Task to complete :: Exactly and only the lines from the first entry through the line with "ATOM 30 N N" should be copied, both ends included, with no pictures.

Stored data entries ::

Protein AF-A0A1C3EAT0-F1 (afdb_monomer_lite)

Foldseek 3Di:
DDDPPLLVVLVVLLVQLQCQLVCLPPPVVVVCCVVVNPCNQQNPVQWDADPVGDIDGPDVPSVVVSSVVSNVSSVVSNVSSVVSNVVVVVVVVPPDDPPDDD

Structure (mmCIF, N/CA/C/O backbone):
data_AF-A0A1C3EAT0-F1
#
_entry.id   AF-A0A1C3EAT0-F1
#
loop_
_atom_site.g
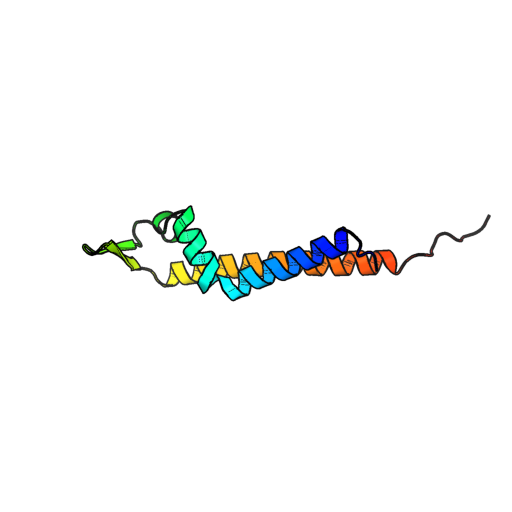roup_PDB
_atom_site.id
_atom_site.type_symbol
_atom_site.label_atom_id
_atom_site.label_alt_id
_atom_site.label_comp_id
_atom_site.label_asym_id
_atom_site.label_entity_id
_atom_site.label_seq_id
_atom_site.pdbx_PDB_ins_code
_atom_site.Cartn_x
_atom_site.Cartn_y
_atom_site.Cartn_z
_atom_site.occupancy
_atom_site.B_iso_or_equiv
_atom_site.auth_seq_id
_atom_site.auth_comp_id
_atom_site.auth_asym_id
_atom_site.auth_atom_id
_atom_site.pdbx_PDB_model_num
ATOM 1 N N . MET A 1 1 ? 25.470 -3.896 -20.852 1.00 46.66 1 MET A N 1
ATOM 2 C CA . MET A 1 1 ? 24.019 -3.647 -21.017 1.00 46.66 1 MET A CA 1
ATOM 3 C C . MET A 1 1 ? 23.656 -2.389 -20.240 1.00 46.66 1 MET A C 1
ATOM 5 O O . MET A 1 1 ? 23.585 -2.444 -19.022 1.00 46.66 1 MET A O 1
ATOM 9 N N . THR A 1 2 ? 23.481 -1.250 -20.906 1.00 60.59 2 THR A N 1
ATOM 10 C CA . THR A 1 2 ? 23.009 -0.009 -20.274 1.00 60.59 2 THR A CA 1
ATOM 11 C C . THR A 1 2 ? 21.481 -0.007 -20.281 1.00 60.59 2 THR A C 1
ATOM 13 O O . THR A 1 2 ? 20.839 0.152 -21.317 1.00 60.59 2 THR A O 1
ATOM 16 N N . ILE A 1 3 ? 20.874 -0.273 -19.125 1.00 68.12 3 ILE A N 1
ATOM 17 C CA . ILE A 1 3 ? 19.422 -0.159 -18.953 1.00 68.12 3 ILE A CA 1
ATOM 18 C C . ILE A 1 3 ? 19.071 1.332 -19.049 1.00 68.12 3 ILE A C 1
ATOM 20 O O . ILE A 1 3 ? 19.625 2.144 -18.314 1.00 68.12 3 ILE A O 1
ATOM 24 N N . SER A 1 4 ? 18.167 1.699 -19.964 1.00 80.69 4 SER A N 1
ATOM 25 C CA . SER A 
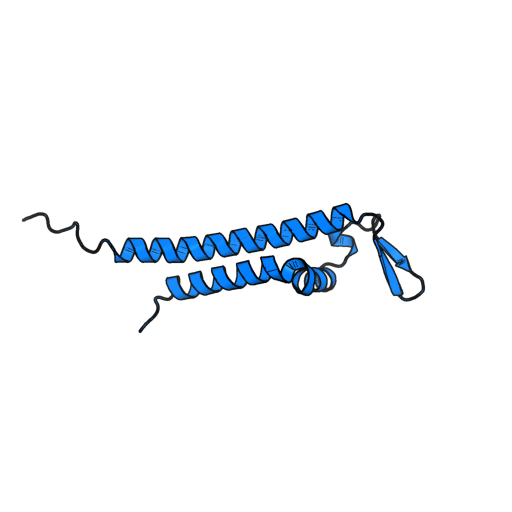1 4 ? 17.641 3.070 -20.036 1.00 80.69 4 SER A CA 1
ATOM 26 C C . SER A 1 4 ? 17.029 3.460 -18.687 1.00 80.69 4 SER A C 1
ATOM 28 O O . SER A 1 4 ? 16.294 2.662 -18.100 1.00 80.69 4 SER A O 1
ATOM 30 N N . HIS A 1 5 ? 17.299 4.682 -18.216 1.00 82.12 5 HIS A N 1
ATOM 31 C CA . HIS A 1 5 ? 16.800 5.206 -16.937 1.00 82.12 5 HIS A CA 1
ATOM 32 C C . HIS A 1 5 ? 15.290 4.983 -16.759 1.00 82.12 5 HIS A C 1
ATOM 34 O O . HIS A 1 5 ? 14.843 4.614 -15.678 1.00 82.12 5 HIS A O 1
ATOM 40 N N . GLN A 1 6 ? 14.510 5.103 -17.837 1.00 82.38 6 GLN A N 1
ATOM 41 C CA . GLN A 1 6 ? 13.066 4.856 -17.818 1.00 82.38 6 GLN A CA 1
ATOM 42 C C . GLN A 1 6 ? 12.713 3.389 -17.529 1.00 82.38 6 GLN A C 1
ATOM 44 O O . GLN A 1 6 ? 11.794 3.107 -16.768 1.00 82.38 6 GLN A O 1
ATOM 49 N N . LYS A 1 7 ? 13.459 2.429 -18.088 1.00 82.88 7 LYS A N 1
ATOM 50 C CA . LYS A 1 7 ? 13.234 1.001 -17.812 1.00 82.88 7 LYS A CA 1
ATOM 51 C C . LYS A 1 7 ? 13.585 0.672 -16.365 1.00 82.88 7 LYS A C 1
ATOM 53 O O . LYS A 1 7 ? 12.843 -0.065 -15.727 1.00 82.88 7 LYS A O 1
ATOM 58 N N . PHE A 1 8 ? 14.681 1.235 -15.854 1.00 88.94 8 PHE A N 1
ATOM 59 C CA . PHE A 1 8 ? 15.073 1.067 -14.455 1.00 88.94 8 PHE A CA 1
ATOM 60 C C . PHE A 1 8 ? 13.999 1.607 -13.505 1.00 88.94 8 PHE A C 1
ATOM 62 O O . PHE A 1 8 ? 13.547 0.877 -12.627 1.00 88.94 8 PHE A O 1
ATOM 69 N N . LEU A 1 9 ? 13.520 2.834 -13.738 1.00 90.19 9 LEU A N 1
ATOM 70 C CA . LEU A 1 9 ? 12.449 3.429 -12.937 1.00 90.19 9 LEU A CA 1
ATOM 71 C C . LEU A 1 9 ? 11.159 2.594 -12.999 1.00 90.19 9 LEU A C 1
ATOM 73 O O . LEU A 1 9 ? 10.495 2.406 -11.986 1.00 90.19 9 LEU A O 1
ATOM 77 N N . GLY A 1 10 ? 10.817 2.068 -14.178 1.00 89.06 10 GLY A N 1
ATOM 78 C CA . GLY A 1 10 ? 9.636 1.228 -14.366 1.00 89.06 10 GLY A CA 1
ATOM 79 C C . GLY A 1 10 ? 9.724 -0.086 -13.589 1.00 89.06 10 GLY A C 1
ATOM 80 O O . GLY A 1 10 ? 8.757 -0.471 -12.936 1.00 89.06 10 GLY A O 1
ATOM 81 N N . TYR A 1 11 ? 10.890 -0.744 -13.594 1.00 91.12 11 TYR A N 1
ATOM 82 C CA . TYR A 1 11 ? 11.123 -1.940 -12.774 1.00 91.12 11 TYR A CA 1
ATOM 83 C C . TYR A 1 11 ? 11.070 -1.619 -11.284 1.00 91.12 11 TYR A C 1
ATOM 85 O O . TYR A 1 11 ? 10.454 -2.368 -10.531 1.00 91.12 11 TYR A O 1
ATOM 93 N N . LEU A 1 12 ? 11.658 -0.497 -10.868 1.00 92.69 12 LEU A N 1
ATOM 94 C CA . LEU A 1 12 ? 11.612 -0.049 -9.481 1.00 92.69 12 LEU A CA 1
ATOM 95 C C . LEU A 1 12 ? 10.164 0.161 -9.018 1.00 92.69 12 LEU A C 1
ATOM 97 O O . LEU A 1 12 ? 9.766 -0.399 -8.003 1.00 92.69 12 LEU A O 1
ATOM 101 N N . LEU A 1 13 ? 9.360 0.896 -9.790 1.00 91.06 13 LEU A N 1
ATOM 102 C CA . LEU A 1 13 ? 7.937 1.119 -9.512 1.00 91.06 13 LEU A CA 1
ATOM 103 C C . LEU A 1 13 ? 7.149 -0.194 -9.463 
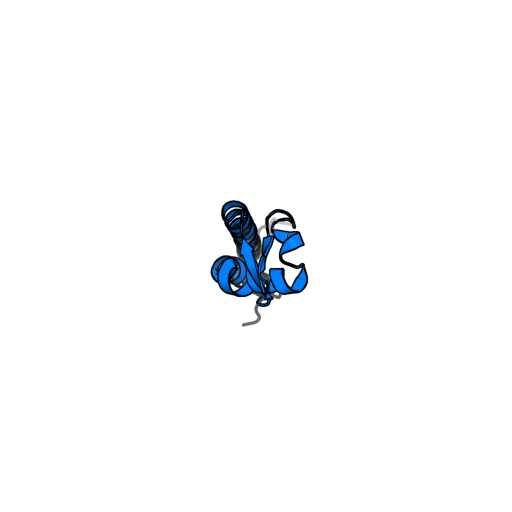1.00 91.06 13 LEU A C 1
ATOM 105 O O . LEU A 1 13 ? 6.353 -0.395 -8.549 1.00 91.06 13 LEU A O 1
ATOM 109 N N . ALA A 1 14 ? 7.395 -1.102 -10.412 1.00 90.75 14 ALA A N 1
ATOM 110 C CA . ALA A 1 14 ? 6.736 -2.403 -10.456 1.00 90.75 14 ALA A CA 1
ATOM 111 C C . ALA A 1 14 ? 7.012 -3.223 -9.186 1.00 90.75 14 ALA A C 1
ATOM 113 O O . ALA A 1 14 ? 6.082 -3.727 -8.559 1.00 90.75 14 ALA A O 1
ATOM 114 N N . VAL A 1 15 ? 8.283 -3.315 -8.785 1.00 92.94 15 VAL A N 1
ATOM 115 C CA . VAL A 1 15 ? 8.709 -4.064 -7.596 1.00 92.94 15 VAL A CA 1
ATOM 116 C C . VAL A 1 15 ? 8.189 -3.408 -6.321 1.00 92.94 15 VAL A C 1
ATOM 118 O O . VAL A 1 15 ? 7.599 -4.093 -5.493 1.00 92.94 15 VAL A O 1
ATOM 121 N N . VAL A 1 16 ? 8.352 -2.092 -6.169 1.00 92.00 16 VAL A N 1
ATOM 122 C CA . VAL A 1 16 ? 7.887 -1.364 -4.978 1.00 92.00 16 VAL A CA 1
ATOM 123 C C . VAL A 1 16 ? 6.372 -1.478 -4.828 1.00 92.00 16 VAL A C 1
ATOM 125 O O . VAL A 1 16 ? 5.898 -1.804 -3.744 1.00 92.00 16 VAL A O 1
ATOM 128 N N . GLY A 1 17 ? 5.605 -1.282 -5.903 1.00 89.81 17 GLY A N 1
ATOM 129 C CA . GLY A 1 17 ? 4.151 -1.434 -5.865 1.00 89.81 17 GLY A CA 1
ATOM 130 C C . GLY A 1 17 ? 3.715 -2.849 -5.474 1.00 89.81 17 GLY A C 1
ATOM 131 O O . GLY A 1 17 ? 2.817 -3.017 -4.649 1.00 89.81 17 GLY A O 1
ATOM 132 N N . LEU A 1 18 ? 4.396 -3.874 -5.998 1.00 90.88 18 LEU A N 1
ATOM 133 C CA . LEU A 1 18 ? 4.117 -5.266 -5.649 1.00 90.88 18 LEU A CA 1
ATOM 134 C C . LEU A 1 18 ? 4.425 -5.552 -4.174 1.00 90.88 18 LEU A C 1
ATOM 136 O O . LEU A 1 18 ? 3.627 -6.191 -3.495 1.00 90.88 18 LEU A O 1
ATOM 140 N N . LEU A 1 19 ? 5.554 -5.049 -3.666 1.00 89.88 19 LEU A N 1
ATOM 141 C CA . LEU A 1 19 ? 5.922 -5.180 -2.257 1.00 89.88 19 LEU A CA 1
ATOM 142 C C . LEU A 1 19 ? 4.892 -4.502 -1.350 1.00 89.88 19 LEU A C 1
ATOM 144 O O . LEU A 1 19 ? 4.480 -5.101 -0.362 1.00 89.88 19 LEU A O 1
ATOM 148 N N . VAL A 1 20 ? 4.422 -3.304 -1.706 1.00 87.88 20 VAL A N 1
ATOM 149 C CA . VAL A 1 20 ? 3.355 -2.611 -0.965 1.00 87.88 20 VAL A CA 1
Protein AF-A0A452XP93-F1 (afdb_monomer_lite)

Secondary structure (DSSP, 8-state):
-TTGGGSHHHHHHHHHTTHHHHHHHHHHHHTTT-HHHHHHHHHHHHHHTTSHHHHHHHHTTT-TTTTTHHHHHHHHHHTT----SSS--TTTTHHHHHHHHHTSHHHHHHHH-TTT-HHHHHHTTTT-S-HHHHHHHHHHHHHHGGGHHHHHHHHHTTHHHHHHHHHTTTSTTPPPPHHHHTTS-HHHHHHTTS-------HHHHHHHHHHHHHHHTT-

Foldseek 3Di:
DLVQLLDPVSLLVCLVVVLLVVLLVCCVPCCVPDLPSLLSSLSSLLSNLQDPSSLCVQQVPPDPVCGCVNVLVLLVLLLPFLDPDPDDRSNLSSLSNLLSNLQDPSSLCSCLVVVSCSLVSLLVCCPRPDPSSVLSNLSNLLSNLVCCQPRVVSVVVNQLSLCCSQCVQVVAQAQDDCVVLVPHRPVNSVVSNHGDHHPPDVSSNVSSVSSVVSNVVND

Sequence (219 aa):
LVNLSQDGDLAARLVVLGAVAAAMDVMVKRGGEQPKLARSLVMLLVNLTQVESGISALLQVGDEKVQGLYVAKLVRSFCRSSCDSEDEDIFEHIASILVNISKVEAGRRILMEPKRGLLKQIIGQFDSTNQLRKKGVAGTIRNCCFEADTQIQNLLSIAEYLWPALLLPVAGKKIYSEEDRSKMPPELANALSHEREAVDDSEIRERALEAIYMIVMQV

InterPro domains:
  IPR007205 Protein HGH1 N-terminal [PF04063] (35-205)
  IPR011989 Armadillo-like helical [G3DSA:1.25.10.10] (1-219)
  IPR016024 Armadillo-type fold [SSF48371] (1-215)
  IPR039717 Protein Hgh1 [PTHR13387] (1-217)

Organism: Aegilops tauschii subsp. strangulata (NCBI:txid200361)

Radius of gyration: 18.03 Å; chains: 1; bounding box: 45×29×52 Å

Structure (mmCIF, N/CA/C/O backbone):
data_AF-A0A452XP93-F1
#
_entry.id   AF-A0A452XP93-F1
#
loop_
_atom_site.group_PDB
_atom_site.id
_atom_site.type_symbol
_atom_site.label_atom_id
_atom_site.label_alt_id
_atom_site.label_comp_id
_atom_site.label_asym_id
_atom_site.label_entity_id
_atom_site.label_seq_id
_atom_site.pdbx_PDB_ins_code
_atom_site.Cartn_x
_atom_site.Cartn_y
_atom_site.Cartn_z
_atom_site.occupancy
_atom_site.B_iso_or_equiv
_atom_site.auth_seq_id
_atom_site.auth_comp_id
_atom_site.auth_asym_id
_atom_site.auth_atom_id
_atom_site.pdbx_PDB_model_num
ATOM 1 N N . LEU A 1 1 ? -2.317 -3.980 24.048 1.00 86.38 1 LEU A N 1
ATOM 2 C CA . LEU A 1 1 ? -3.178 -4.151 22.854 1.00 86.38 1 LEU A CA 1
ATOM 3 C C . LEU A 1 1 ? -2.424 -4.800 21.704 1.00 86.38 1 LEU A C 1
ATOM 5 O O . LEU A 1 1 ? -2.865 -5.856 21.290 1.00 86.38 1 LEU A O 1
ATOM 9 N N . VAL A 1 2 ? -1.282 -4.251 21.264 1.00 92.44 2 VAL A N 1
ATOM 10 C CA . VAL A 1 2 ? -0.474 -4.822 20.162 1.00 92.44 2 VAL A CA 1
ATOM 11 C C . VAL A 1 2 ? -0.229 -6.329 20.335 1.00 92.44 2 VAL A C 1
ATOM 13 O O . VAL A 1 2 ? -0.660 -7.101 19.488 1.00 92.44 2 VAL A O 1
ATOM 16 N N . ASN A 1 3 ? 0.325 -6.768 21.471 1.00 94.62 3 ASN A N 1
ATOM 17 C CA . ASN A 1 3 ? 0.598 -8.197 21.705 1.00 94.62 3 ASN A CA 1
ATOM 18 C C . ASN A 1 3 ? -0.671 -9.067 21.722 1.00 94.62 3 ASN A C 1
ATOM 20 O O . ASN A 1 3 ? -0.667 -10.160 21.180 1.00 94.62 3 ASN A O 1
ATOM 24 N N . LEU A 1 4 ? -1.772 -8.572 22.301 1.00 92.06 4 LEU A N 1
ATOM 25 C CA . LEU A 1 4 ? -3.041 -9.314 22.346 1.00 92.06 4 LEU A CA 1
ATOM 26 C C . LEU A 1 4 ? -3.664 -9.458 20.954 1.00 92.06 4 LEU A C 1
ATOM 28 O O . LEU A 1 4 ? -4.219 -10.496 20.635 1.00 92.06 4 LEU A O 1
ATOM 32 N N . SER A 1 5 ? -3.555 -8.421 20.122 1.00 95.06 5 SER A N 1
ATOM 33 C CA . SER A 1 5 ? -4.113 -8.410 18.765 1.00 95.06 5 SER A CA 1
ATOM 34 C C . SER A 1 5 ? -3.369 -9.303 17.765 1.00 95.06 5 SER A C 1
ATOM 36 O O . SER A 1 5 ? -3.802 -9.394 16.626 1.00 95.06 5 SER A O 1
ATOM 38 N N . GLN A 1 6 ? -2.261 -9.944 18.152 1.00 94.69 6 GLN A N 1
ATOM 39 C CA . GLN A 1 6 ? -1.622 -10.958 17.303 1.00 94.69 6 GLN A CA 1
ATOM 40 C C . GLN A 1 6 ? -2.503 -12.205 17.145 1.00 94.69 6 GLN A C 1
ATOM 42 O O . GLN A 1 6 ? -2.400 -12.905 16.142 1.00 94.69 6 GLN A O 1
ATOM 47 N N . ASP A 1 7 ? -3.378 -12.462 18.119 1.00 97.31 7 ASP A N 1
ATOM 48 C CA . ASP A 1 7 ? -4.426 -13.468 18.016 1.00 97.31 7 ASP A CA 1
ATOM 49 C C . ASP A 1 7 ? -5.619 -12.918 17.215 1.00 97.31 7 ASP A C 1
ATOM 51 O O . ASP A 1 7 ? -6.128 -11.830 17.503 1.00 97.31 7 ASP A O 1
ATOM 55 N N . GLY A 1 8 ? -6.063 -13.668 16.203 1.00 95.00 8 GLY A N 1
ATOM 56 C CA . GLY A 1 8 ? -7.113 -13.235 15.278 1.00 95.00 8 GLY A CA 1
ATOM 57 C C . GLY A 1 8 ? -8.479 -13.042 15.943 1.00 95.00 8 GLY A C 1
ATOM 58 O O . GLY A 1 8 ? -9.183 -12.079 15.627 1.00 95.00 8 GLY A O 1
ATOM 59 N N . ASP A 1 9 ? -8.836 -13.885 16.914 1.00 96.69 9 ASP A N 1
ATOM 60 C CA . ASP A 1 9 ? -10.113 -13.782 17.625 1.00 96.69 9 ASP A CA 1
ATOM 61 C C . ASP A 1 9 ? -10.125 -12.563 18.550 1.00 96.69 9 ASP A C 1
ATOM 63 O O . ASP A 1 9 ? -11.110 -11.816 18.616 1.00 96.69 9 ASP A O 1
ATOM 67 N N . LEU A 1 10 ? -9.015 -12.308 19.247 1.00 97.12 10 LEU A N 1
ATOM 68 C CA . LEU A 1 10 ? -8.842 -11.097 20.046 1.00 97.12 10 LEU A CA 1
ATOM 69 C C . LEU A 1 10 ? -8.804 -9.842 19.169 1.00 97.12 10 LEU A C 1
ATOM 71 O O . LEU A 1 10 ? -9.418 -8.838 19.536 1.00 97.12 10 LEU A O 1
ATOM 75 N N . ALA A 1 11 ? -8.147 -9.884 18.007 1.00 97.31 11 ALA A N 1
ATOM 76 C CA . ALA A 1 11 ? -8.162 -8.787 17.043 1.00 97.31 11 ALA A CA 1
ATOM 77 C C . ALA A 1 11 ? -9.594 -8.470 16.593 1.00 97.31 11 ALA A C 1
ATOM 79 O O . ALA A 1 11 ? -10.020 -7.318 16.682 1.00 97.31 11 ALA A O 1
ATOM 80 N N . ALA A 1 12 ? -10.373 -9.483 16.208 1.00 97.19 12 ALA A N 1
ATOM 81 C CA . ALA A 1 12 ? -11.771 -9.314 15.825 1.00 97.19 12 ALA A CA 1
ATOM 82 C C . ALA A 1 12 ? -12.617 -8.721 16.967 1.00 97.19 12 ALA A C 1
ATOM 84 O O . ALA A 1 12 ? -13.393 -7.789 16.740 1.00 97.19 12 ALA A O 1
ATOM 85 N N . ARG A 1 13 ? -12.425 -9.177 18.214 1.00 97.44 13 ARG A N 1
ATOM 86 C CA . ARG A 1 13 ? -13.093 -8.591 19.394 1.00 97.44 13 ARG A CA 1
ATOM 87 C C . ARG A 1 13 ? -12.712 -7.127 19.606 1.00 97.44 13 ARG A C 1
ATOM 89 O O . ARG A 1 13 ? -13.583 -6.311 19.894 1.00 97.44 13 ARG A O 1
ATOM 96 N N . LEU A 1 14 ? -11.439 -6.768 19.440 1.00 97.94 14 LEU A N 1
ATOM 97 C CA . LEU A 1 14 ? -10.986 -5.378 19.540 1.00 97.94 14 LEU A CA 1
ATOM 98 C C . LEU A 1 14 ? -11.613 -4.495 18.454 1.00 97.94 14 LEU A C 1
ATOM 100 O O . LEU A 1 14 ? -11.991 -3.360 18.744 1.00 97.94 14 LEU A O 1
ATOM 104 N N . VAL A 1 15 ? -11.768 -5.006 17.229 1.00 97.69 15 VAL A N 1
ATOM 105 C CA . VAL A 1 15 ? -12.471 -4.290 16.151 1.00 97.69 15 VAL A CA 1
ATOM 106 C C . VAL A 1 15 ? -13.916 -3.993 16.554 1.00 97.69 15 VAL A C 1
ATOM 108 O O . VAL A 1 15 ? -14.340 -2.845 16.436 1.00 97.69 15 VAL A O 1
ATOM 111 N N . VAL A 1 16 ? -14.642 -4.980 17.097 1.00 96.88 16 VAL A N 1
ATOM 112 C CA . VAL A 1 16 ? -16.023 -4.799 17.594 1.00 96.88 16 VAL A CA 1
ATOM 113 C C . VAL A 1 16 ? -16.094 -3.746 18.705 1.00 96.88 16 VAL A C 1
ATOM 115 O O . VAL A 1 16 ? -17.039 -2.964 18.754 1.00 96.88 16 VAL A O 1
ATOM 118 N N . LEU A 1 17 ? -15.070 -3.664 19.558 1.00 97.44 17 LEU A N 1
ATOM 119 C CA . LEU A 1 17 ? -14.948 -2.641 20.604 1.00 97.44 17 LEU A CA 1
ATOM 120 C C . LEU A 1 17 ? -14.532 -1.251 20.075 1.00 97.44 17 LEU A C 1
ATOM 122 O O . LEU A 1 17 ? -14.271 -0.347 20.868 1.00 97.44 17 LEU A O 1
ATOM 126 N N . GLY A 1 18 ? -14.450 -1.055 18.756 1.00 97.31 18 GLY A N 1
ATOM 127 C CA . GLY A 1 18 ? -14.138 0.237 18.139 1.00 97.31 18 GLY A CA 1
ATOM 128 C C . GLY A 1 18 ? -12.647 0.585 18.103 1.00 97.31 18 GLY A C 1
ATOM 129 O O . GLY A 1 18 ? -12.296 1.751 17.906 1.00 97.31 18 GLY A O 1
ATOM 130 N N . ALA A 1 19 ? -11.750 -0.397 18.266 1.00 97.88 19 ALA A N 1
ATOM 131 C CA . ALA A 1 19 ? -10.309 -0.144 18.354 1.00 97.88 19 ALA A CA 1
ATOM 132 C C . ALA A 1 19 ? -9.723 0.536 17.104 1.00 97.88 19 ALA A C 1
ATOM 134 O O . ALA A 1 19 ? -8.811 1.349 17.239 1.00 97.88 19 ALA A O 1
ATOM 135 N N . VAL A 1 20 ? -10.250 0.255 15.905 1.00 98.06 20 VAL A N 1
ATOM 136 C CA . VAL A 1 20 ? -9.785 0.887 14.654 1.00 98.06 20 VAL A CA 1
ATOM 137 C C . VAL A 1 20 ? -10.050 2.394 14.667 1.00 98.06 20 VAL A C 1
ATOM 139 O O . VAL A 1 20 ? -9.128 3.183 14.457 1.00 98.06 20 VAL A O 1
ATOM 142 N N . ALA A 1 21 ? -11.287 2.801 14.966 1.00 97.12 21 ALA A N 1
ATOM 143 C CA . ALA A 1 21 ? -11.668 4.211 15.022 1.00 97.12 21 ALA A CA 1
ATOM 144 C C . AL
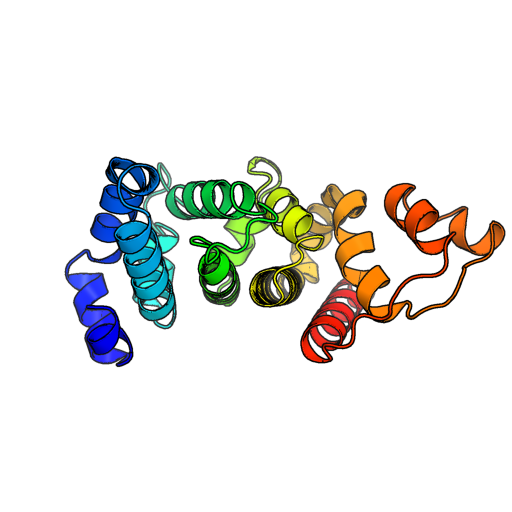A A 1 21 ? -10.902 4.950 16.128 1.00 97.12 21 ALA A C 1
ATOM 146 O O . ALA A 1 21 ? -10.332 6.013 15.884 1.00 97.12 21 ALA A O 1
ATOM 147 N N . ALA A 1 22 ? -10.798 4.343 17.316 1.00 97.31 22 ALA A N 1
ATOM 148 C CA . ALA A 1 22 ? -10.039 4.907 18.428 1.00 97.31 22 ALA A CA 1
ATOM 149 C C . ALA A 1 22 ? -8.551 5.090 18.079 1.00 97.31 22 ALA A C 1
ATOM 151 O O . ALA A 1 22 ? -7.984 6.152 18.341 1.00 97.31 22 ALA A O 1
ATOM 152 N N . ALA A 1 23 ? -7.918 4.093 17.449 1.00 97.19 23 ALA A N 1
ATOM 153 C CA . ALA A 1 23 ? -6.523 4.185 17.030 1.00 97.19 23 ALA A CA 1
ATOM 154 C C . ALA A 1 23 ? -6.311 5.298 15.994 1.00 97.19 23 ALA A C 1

Response ::
Protein AF-A0A1C3EAT0-F1 (afdb_monomer_lite)

Foldseek 3Di:
DDDPPLLVVLVVLLVQLQCQLVCLPPPVVVVCCVVVNPCNQQNPVQWDADPVGDIDGPDVPSVVVSSVVSNVSSVVSNVSSVVSNVVVVVVVVPPDDPPDDD

Structure (mmCIF, N/CA/C/O backbone):
data_AF-A0A1C3EAT0-F1
#
_entry.id   AF-A0A1C3EAT0-F1
#
loop_
_atom_site.g
roup_PDB
_atom_site.id
_atom_site.type_symbol
_atom_site.label_atom_id
_atom_site.label_alt_id
_atom_site.label_comp_id
_atom_site.label_asym_id
_atom_site.label_entity_id
_atom_site.label_seq_id
_atom_site.pdbx_PDB_ins_code
_atom_site.Cartn_x
_atom_site.Cartn_y
_atom_site.Cartn_z
_atom_site.occupancy
_atom_site.B_iso_or_equiv
_atom_site.auth_seq_id
_atom_site.auth_comp_id
_atom_site.auth_asym_id
_atom_site.auth_atom_id
_atom_site.pdbx_PDB_model_num
ATOM 1 N N . MET A 1 1 ? 25.470 -3.896 -20.852 1.00 46.66 1 MET A N 1
ATOM 2 C CA . MET A 1 1 ? 24.019 -3.647 -21.017 1.00 46.66 1 MET A CA 1
ATOM 3 C C . MET A 1 1 ? 23.656 -2.389 -20.240 1.00 46.66 1 MET A C 1
ATOM 5 O O . MET A 1 1 ? 23.585 -2.444 -19.022 1.00 46.66 1 MET A O 1
ATOM 9 N N . THR A 1 2 ? 23.481 -1.250 -20.906 1.00 60.59 2 THR A N 1
ATOM 10 C CA . THR A 1 2 ? 23.009 -0.009 -20.274 1.00 60.59 2 THR A CA 1
ATOM 11 C C . THR A 1 2 ? 21.481 -0.007 -20.281 1.00 60.59 2 THR A C 1
ATOM 13 O O . THR A 1 2 ? 20.839 0.152 -21.317 1.00 60.59 2 THR A O 1
ATOM 16 N N . ILE A 1 3 ? 20.874 -0.273 -19.125 1.00 68.12 3 ILE A N 1
ATOM 17 C CA . ILE A 1 3 ? 19.422 -0.159 -18.953 1.00 68.12 3 ILE A CA 1
ATOM 18 C C . ILE A 1 3 ? 19.071 1.332 -19.049 1.00 68.12 3 ILE A C 1
ATOM 20 O O . ILE A 1 3 ? 19.625 2.144 -18.314 1.00 68.12 3 ILE A O 1
ATOM 24 N N . SER A 1 4 ? 18.167 1.699 -19.964 1.00 80.69 4 SER A N 1
ATOM 25 C CA . SER A 
1 4 ? 17.641 3.070 -20.036 1.00 80.69 4 SER A CA 1
ATOM 26 C C . SER A 1 4 ? 17.029 3.460 -18.687 1.00 80.69 4 SER A C 1
ATOM 28 O O . SER A 1 4 ? 16.294 2.662 -18.100 1.00 80.69 4 SER A O 1
ATOM 30 N N . HIS A 1 5 ? 17.299 4.682 -18.216 1.00 82.12 5 HIS A N 1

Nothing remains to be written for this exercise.